# MacBook Air and FreeBSD 9.0 x64



## Wowi (Oct 16, 2012)

Hello everybody,
*I*'m here, because *I* have a little problem with my installation of FreeBSD on my MacBook Air 2012. First time, *I* will give you some informations :

I have installed FreeBSD 9.0 x64 and *I* don't have any problem to boot on them
I have 2 networks interface, one bcm43224 for wifi, and one thunderbolt ethernet interface
So actually *I* don't have internet on this laptop
Have you some information about the bcm43224?
*I* have read some informations here, so *I* go on this website, but *I* don't have any information to install firmware on FreeBSD.
I don't find information about Thunderbolt-Ethernet, have you some informations?
Thanks a lot


----------



## sysliquid (Oct 16, 2012)

What you are looking for is called the 'brcmsmac (PCIe/AXI) driver', which is a driver that covers BCM4313, BCM43224, BCM43224, BCM43225 broadcom chips.

While I can't cite sources from broadcom, it does appear that they released they released this open source in 2010, and you can find more information about the linux version here:

http://wireless.kernel.org/en/users/Drivers/brcm80211BCM43224

The end of the trail seems to be that someone was attempting to port the thing over to FreeBSD from linux in february of 2011:

http://www.freebsd.org/cgi/query-pr.cgi?pr=154851

The project appears to be suspended, so you could try contacting Theo and see if he has anything to work with, but beyond that I wasn't able to dig anything up for you.


----------



## gentoobob (Oct 16, 2012)

You will probably have better luck just putting FreeBSD in a virtual box setup.  From what I've heard, linux, especially unix is going to lack in the drivers for the thunderbolt port.  Just Google search "linux support thunderbolt", you'll find plenty of articles.  

But I did find this...http://wiki.freebsd.org/FreeBSD10.   Looks like 10 might support it.


----------



## sysliquid (Oct 16, 2012)

You might consider Debian FreeBSD too, their repos could have something along the lines of a working driver for you.


----------



## wblock@ (Oct 16, 2012)

Or just run the Mac OS, which is much like FreeBSD but supports all the proprietary hardware.


----------



## gentoobob (Oct 17, 2012)

Don't be like Linus Torvald http://meta.slashdot.org/story/12/10/11/0030249/linus-torvalds-answers-your-questions... and have a Macbook Pro just to have linux on it.  You buy a Mac to use its OS since it pretty much sits on proprietary hardware like wblock@ said.
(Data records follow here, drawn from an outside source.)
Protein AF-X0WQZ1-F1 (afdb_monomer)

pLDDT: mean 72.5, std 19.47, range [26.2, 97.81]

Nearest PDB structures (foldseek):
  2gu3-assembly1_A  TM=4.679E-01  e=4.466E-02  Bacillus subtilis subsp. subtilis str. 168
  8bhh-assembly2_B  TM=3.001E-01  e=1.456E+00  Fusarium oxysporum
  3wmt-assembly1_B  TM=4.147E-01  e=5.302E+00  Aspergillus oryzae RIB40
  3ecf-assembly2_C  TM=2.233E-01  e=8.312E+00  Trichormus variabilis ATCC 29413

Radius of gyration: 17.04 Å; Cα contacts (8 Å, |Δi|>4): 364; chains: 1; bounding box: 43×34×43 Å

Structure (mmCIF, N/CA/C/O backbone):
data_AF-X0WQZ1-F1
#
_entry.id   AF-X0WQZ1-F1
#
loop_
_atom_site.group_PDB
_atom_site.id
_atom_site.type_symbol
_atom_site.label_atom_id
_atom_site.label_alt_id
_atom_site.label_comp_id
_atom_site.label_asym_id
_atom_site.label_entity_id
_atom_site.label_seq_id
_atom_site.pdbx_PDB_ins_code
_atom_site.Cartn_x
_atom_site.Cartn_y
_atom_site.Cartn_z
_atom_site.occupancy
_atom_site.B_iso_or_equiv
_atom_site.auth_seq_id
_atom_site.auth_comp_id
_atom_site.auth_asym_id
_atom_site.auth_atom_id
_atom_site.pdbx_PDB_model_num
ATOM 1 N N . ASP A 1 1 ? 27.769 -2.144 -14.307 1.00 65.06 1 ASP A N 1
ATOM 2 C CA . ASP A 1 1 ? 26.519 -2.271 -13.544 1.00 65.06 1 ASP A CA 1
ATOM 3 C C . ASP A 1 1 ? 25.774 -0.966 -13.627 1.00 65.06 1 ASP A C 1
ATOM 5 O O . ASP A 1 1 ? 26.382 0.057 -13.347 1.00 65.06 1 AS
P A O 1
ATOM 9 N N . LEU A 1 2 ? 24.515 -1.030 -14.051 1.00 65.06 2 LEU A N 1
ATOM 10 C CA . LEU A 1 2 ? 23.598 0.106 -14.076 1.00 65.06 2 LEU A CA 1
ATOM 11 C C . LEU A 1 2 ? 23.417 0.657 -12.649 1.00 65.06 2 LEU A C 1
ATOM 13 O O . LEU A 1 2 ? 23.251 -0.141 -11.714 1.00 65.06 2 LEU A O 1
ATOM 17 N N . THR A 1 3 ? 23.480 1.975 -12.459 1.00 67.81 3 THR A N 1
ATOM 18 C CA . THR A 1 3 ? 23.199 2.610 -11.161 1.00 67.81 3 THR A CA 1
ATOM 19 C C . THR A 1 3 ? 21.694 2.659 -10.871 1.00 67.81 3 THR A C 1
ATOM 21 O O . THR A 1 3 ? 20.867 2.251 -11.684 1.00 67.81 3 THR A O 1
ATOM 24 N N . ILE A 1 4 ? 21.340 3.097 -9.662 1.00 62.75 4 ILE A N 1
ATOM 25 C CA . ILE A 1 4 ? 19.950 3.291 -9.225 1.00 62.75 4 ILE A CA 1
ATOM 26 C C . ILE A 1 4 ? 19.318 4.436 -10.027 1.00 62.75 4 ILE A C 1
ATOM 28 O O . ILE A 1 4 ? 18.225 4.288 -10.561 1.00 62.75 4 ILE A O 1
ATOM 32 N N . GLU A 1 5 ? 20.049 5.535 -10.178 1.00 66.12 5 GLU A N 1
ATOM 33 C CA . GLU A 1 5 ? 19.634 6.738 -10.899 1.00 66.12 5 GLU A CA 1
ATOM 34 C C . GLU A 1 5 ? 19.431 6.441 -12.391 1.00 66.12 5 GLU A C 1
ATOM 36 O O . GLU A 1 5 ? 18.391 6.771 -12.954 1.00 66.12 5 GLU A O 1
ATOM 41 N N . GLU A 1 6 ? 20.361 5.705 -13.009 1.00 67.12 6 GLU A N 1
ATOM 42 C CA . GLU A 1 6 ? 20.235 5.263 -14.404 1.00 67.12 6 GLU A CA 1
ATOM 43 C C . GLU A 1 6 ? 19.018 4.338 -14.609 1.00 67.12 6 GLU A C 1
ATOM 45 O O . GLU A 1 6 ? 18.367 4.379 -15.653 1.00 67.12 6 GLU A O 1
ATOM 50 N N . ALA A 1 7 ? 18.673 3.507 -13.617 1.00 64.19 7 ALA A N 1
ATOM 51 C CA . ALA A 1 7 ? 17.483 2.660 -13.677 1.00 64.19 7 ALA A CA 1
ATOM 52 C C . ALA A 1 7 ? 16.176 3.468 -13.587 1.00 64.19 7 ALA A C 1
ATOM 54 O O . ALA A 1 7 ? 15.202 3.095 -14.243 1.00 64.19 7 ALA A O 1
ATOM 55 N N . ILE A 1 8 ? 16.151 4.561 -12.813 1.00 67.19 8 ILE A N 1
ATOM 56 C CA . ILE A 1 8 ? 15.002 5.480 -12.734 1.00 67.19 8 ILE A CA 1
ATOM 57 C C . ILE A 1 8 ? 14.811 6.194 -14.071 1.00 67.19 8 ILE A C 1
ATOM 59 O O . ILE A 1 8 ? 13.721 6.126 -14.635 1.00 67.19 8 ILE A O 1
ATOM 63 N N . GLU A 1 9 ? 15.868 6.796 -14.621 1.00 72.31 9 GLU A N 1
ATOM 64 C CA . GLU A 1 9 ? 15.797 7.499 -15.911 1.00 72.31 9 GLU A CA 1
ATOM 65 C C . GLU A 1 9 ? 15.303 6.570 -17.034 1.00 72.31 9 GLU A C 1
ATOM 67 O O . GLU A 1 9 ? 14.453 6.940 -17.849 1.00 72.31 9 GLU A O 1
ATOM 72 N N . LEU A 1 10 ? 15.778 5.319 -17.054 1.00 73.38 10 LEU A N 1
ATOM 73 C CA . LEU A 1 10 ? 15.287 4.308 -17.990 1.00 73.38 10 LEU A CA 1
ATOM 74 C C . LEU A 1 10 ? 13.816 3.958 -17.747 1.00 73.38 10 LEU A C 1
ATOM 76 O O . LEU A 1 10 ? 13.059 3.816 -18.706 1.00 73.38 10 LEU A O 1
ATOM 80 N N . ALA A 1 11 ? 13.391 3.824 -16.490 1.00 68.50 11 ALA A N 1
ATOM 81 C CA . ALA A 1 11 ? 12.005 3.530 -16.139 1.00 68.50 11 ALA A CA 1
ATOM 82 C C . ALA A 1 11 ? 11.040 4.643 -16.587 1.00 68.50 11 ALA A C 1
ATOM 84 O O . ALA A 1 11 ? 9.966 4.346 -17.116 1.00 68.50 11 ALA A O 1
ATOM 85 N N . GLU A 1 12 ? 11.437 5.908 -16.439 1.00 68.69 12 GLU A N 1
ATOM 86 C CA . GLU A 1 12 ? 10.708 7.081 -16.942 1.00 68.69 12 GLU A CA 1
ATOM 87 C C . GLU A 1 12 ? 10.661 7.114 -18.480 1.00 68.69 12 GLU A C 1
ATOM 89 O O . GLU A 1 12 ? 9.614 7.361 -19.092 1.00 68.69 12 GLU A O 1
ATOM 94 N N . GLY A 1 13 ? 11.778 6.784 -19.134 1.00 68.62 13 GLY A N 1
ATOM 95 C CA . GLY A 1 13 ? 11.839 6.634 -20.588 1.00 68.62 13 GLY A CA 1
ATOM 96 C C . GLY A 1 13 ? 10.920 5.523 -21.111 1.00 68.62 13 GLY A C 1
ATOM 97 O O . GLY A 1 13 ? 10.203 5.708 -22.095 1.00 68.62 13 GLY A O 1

Personally, its a waste of money otherwise.  You can find the same spec in hardware from another vendor a heck of a lot cheaper.


----------



## sysliquid (Oct 17, 2012)

Aren't we assuming just a little bit too much? We're assuming he's bought this thing outright and is just tinkering with it. But he may very well have got it for free and want a better operating system on it then what would have come with it, or doesn't own a disc and doesn't want to pay money for a proprietary BSD system with malware all over it. I just think it's a little strange to tell him not to do what he's trying to do rather than either offer what assistance there may be, or not responding to the thread for lack of information. :/

As for Wowi, I did manage to dig up this thread:

http://forums.freebsd.org/showthread.php?t=2477&page=8

which perhaps we should merge this one into as it seems to have a lot of related information and may be pertinent to your issue.


----------



## wblock@ (Oct 17, 2012)

AFAIK, every Mac comes with a license to run Mac OSX.  Maybe not the latest version, but at least some version of it.  Due to the proprietary hardware, running that operating system on it will give better results than FreeBSD.  Also, OSX is at least half FreeBSD anyway.
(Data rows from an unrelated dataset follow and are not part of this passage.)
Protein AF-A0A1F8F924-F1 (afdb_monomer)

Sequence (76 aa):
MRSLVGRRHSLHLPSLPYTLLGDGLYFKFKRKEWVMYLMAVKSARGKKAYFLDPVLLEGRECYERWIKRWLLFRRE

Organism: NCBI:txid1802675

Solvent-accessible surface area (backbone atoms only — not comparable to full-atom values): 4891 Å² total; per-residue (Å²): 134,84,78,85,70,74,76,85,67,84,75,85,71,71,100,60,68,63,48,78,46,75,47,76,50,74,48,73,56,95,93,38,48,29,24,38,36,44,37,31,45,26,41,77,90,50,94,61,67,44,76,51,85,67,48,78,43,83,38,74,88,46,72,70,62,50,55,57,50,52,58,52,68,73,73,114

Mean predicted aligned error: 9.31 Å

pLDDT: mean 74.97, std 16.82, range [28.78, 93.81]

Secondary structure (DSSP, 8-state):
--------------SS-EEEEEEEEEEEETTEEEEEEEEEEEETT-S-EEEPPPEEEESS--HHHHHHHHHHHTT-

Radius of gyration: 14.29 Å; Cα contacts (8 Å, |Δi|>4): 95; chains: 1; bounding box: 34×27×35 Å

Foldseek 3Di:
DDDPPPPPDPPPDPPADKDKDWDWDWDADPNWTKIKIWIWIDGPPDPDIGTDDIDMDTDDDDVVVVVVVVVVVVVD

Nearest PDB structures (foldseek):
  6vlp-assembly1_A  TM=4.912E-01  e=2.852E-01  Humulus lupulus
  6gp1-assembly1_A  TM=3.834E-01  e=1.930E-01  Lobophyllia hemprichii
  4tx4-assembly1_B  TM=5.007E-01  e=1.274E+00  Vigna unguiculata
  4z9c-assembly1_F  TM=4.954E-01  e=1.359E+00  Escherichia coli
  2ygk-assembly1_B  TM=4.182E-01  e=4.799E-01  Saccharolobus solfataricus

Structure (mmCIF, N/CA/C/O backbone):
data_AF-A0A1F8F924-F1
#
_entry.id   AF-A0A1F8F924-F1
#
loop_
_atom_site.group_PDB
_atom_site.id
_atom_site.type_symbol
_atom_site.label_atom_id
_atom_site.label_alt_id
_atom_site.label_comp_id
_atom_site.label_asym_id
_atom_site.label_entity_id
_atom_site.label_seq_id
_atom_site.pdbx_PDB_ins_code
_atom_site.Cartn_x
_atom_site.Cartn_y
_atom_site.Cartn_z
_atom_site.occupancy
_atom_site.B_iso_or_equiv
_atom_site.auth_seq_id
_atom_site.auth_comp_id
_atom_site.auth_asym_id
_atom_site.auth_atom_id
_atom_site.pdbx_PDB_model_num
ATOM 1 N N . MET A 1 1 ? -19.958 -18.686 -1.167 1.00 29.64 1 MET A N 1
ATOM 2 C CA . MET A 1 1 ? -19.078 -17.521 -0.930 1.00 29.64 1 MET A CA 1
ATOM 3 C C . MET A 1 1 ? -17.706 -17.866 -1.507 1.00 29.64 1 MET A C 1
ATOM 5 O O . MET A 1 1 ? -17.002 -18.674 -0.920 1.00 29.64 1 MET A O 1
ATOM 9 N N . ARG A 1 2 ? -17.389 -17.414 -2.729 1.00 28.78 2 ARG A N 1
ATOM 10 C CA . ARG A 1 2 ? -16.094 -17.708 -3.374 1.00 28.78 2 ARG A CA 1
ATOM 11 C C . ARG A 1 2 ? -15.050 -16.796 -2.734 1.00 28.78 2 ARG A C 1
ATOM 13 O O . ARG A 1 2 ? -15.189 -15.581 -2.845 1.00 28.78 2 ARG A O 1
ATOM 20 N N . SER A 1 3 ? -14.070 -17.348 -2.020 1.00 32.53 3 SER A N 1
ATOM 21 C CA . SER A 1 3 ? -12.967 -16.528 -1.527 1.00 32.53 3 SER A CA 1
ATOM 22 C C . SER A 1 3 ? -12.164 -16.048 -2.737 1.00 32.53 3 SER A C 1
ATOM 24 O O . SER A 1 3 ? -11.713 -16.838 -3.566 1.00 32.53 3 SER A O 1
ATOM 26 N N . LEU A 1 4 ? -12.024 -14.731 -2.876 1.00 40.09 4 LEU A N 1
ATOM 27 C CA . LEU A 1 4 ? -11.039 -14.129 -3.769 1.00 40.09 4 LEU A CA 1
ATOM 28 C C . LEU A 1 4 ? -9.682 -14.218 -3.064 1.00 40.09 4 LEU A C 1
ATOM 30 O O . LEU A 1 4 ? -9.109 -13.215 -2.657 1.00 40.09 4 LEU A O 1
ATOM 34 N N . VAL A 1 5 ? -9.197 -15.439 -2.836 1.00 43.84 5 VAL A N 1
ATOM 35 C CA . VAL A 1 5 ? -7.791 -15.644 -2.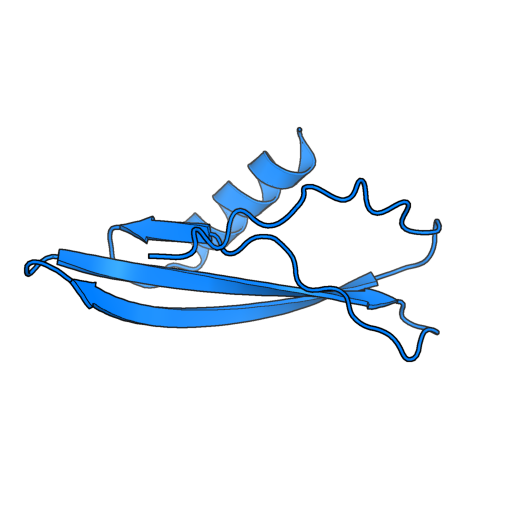494 1.00 43.84 5 VAL A CA 1
ATOM 36 C C . VAL A 1 5 ? -7.051 -15.484 -3.811 1.00 43.84 5 VAL A C 1
ATOM 38 O O . VAL A 1 5 ? -7.019 -16.402 -4.632 1.00 43.84 5 VAL A O 1
ATOM 41 N N . GLY A 1 6 ? -6.550 -14.270 -4.050 1.00 49.12 6 GLY A N 1
ATOM 42 C CA . GLY A 1 6 ? -5.641 -14.000 -5.152 1.00 49.12 6 GLY A CA 1
ATOM 43 C C . GLY A 1 6 ? -4.542 -15.053 -5.120 1.00 49.12 6 GLY A C 1
ATOM 44 O O . GLY A 1 6 ? -3.857 -15.220 -4.109 1.00 49.12 6 GLY A O 1
ATOM 45 N N . ARG A 1 7 ? -4.418 -15.840 -6.194 1.00 48.12 7 ARG A N 1
ATOM 46 C CA . ARG A 1 7 ? -3.240 -16.689 -6.365 1.00 48.12 7 ARG A CA 1
ATOM 47 C C . ARG A 1 7 ? -2.042 -15.753 -6.300 1.00 48.12 7 ARG A C 1
ATOM 49 O O . ARG A 1 7 ? -1.920 -14.885 -7.162 1.00 48.12 7 ARG A O 1
ATOM 56 N N . ARG A 1 8 ? -1.171 -15.949 -5.306 1.00 50.16 8 ARG A N 1
ATOM 57 C CA . ARG A 1 8 ? 0.165 -15.351 -5.278 1.00 50.16 8 ARG A CA 1
A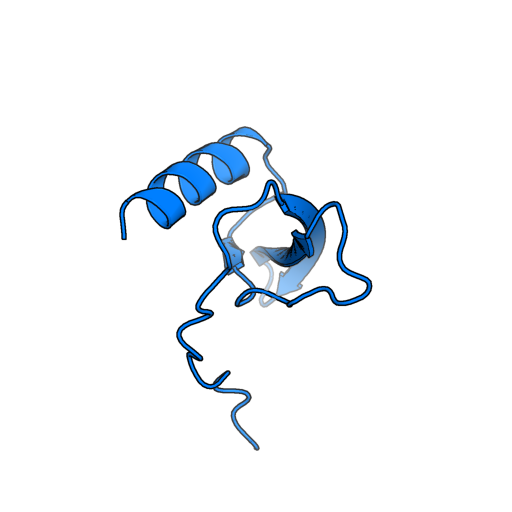TOM 58 C C . ARG A 1 8 ? 0.927 -15.877 -6.486 1.00 50.16 8 ARG A C 1
ATOM 60 O O . ARG A 1 8 ? 1.587 -16.909 -6.423 1.00 50.16 8 ARG A O 1
ATOM 67 N N . HIS A 1 9 ? 0.767 -15.214 -7.618 1.00 55.22 9 HIS A N 1
ATOM 68 C CA . HIS A 1 9 ? 1.668 -15.398 -8.731 1.00 55.22 9 HIS A CA 1
ATOM 69 C C . HIS A 1 9 ? 2.943 -14.660 -8.354 1.00 55.22 9 HIS A C 1
ATOM 71 O O . HIS A 1 9 ? 2.920 -1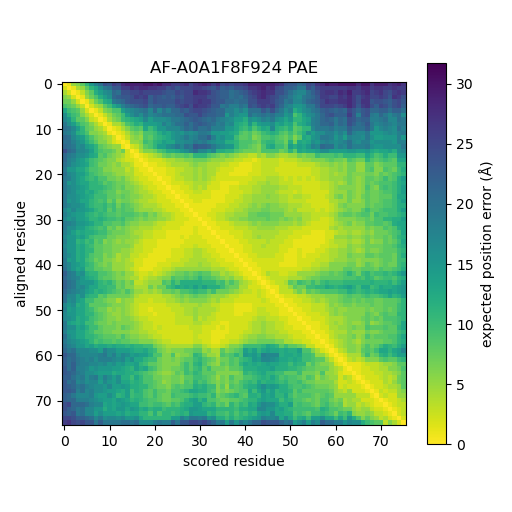3.445 -8.162 1.00 55.22 9 HIS A O 1
ATOM 77 N N . SER A 1 10 ? 4.046 -15.394 -8.231 1.00 56.81 10 SER A N 1
ATOM 78 C CA . SER A 1 10 ? 5.371 -14.794 -8.284 1.00 56.81 10 SER A CA 1
ATOM 79 C C . SER A 1 10 ? 5.479 -14.076 -9.627 1.00 56.81 10 SER A C 1
ATOM 81 O O . SER A 1 10 ? 5.678 -14.675 -10.684 1.00 56.81 10 SER A O 1
ATOM 83 N N . LEU A 1 11 ? 5.237 -12.768 -9.601 1.00 61.31 11 LEU A N 1
ATOM 84 C CA . LEU A 1 11 ? 5.409 -11.912 -10.757 1.00 61.31 11 LEU A CA 1
ATOM 85 C C . LEU A 1 11 ? 6.914 -11.809 -10.993 1.00 61.31 11 LEU A C 1
ATOM 87 O O . LEU A 1 11 ? 7.599 -11.008 -10.364 1.00 61.31 11 LEU A O 1
ATOM 91 N N . HIS A 1 12 ? 7.431 -12.641 -11.898 1.00 63.38 12 HIS A N 1
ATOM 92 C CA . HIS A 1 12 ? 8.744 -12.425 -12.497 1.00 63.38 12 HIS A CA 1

So no, it's not assuming too much.  We're not assuming it was free, or came without an OS, just trying to give the best answer with the information that was stated.


----------



## kclark (Oct 18, 2012)

From my experience when you have a computer that's powerful enough to run FreeBSD and a host at the same time that's usually best.  My host OS is Win7 for work though I run FreeBSD 9 amd64 as my primary OS and love the setup.  While I'm at work I have one screen Win7 and the other FreeBSD via emulators/virtualbox-ose and it works perfectly.


----------



## fredrik (Dec 29, 2012)

Wowi said:
			
		

> Have you some information about the bcm43224?
> *I* have read some informations here, so *I* go on this website, but *I* don't have any information to install firmware on FreeBSD.



Hi Wowi, and others

I am also trying to run FreeBSD natively on my MacBook Air mid 2012. I have the same problem with my wireless. Did you manage to solv this issue, or is it a dead end?
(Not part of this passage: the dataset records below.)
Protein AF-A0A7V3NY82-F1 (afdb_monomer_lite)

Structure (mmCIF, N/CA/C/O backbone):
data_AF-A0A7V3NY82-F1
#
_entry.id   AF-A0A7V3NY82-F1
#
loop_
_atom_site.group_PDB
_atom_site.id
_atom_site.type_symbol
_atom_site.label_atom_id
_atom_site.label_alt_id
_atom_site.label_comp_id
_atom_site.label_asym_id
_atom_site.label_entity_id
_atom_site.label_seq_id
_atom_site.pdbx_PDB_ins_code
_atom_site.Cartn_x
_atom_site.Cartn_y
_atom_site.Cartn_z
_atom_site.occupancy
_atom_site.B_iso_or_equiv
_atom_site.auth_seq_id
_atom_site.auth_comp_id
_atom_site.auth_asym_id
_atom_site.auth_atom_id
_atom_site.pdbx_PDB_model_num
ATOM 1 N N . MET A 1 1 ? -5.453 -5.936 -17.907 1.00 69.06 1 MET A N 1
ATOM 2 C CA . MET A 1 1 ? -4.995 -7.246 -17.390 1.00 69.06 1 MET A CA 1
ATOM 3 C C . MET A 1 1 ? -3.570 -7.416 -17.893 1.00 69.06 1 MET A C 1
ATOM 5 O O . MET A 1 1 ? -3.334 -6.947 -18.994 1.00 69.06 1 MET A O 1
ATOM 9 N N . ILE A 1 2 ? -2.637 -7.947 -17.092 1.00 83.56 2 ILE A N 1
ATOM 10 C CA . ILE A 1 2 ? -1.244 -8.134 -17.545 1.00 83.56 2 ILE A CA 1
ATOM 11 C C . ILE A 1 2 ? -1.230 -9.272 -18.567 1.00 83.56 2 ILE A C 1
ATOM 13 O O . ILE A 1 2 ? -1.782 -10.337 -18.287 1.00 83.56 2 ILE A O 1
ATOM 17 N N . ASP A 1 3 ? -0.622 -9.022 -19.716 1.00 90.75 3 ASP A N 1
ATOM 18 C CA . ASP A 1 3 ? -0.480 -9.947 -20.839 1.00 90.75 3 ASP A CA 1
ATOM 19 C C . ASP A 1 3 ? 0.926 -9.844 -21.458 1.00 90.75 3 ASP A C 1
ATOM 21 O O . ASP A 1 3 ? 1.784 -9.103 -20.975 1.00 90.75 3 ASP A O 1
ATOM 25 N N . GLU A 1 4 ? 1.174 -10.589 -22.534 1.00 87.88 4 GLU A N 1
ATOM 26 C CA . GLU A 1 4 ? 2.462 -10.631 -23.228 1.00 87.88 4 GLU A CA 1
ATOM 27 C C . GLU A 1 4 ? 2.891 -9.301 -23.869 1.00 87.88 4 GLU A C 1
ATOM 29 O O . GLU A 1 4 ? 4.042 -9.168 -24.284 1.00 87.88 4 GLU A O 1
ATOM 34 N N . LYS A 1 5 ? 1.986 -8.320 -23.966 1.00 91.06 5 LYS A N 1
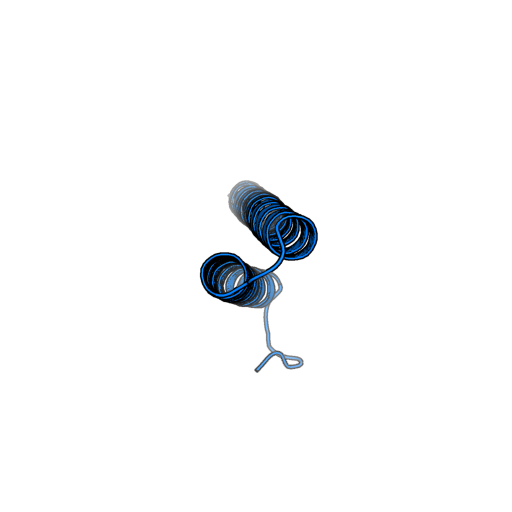ATOM 35 C CA . LYS A 1 5 ? 2.258 -6.994 -24.540 1.00 91.06 5 LYS A CA 1
ATOM 36 C C . LYS A 1 5 ? 2.497 -5.932 -23.476 1.00 91.06 5 LYS A C 1
ATOM 38 O O . LYS A 1 5 ? 2.899 -4.823 -23.817 1.00 91.06 5 LYS A O 1
ATOM 43 N N . THR A 1 6 ? 2.240 -6.255 -22.213 1.00 91.69 6 THR A N 1
ATOM 44 C CA . THR A 1 6 ? 2.385 -5.317 -21.105 1.00 91.69 6 THR A CA 1
ATOM 45 C C . THR A 1 6 ? 3.861 -4.995 -20.884 1.00 91.69 6 THR A C 1
ATOM 47 O O . THR A 1 6 ? 4.672 -5.884 -20.620 1.00 91.69 6 THR A O 1
ATOM 50 N N . THR A 1 7 ? 4.215 -3.716 -20.965 1.00 93.44 7 THR A N 1
ATOM 51 C CA . THR A 1 7 ? 5.580 -3.261 -20.680 1.00 93.44 7 THR A CA 1
ATOM 52 C C . THR A 1 7 ? 5.898 -3.359 -19.182 1.00 93.44 7 THR A C 1
ATOM 54 O O . THR A 1 7 ? 4.987 -3.284 -18.347 1.00 93.44 7 THR A O 1
ATOM 57 N N . PRO A 1 8 ? 7.180 -3.480 -18.789 1.00 91.25 8 PRO A N 1
ATOM 58 C CA . PRO A 1 8 ? 7.570 -3.451 -17.379 1.00 91.25 8 PRO A CA 1
ATOM 59 C C . PRO A 1 8 ? 7.027 -2.225 -16.630 1.00 91.25 8 PRO A C 1
ATOM 61 O O . PRO A 1 8 ? 6.532 -2.351 -15.512 1.00 91.25 8 PRO A O 1
ATOM 64 N N . GLN A 1 9 ? 7.030 -1.050 -17.261 1.00 92.31 9 GLN A N 1
ATOM 65 C CA . GLN A 1 9 ? 6.548 0.193 -16.660 1.00 92.31 9 GLN A CA 1
ATOM 66 C C . GLN A 1 9 ? 5.026 0.180 -16.459 1.00 92.31 9 GLN A C 1
ATOM 68 O O . GLN A 1 9 ? 4.525 0.658 -15.442 1.00 92.31 9 GLN A O 1
ATOM 73 N N . GLU A 1 10 ? 4.261 -0.377 -17.401 1.00 92.81 10 GLU A N 1
ATOM 74 C CA . GLU A 1 10 ? 2.815 -0.579 -17.232 1.00 92.81 10 GLU A CA 1
ATOM 75 C C . GLU A 1 10 ? 2.506 -1.593 -16.127 1.00 92.81 10 GLU A C 1
ATOM 77 O O . GLU A 1 10 ? 1.600 -1.360 -15.323 1.00 92.81 10 GLU A O 1
ATOM 82 N N . ALA A 1 11 ? 3.282 -2.677 -16.038 1.00 94.44 11 ALA A N 1
ATOM 83 C CA . ALA A 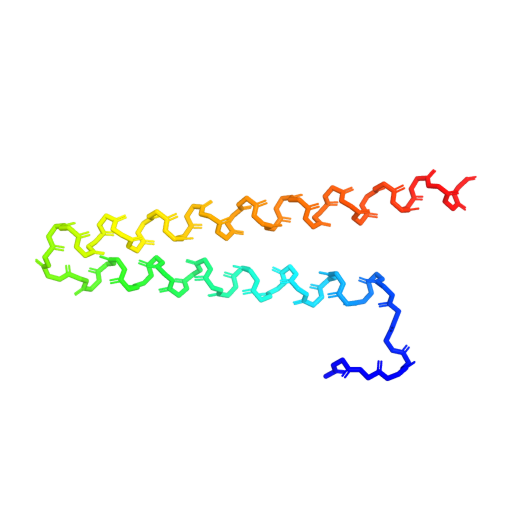1 11 ? 3.142 -3.666 -14.975 1.00 94.44 11 ALA A CA 1
ATOM 84 C C . ALA A 1 11 ? 3.413 -3.054 -13.591 1.00 94.44 11 ALA A C 1
ATOM 86 O O . ALA A 1 11 ? 2.632 -3.280 -12.665 1.00 94.44 11 ALA A O 1
ATOM 87 N N . ILE A 1 12 ? 4.458 -2.228 -13.460 1.00 94.62 12 ILE A N 1
ATOM 88 C CA . ILE A 1 12 ? 4.788 -1.520 -12.214 1.00 94.62 12 ILE A CA 1
ATOM 89 C C . ILE A 1 12 ? 3.677 -0.536 -11.832 1.00 94.62 12 ILE A C 1
ATOM 91 O O . ILE A 1 12 ? 3.220 -0.552 -10.690 1.00 94.62 12 ILE A O 1
ATOM 95 N N . ARG A 1 13 ? 3.164 0.270 -12.774 1.00 94.25 13 ARG A N 1
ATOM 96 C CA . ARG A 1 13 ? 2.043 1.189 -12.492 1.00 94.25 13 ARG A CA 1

Already running FreeBSD in VM, but would much rather have it all the other way around.

Regards
Fredrik


----------



## freeeagle (Jan 16, 2013)

gentoobob said:
			
		

> Don't be like Linus Torvald http://meta.slashdot.org/story/12/10/11/0030249/linus-torvalds-answers-your-questions... and have a Macbook Pro just to have linux on it.  You buy a Mac to use its OS since it pretty much sits on proprietary hardware like wblock@ said. Personally, its a waste of money otherwise.  You can find the same spec in hardware from another vendor a heck of a lot cheaper.



I have a Macbook Air and I'm so very pleased to have it, best investment so far, but I would love to have Linux on it also if possible.


----------



## atmosx (May 14, 2013)

freeeagle said:
			
		

> I have a Macbook Air and I'm so very pleased to have it, best investment so far, but I would love to have Linux on it also if possible.



I have a MBA too. I run MacOSX on it and FreeBSD/Debian Linux on vbox machines. That said, since I got the MBA I really see so much difference from other 'conventional' laptops in usability, speed (SSD), lightweight and build quality that even if I should choose a laptop to run FreeDOS I'd pick the Air...


----------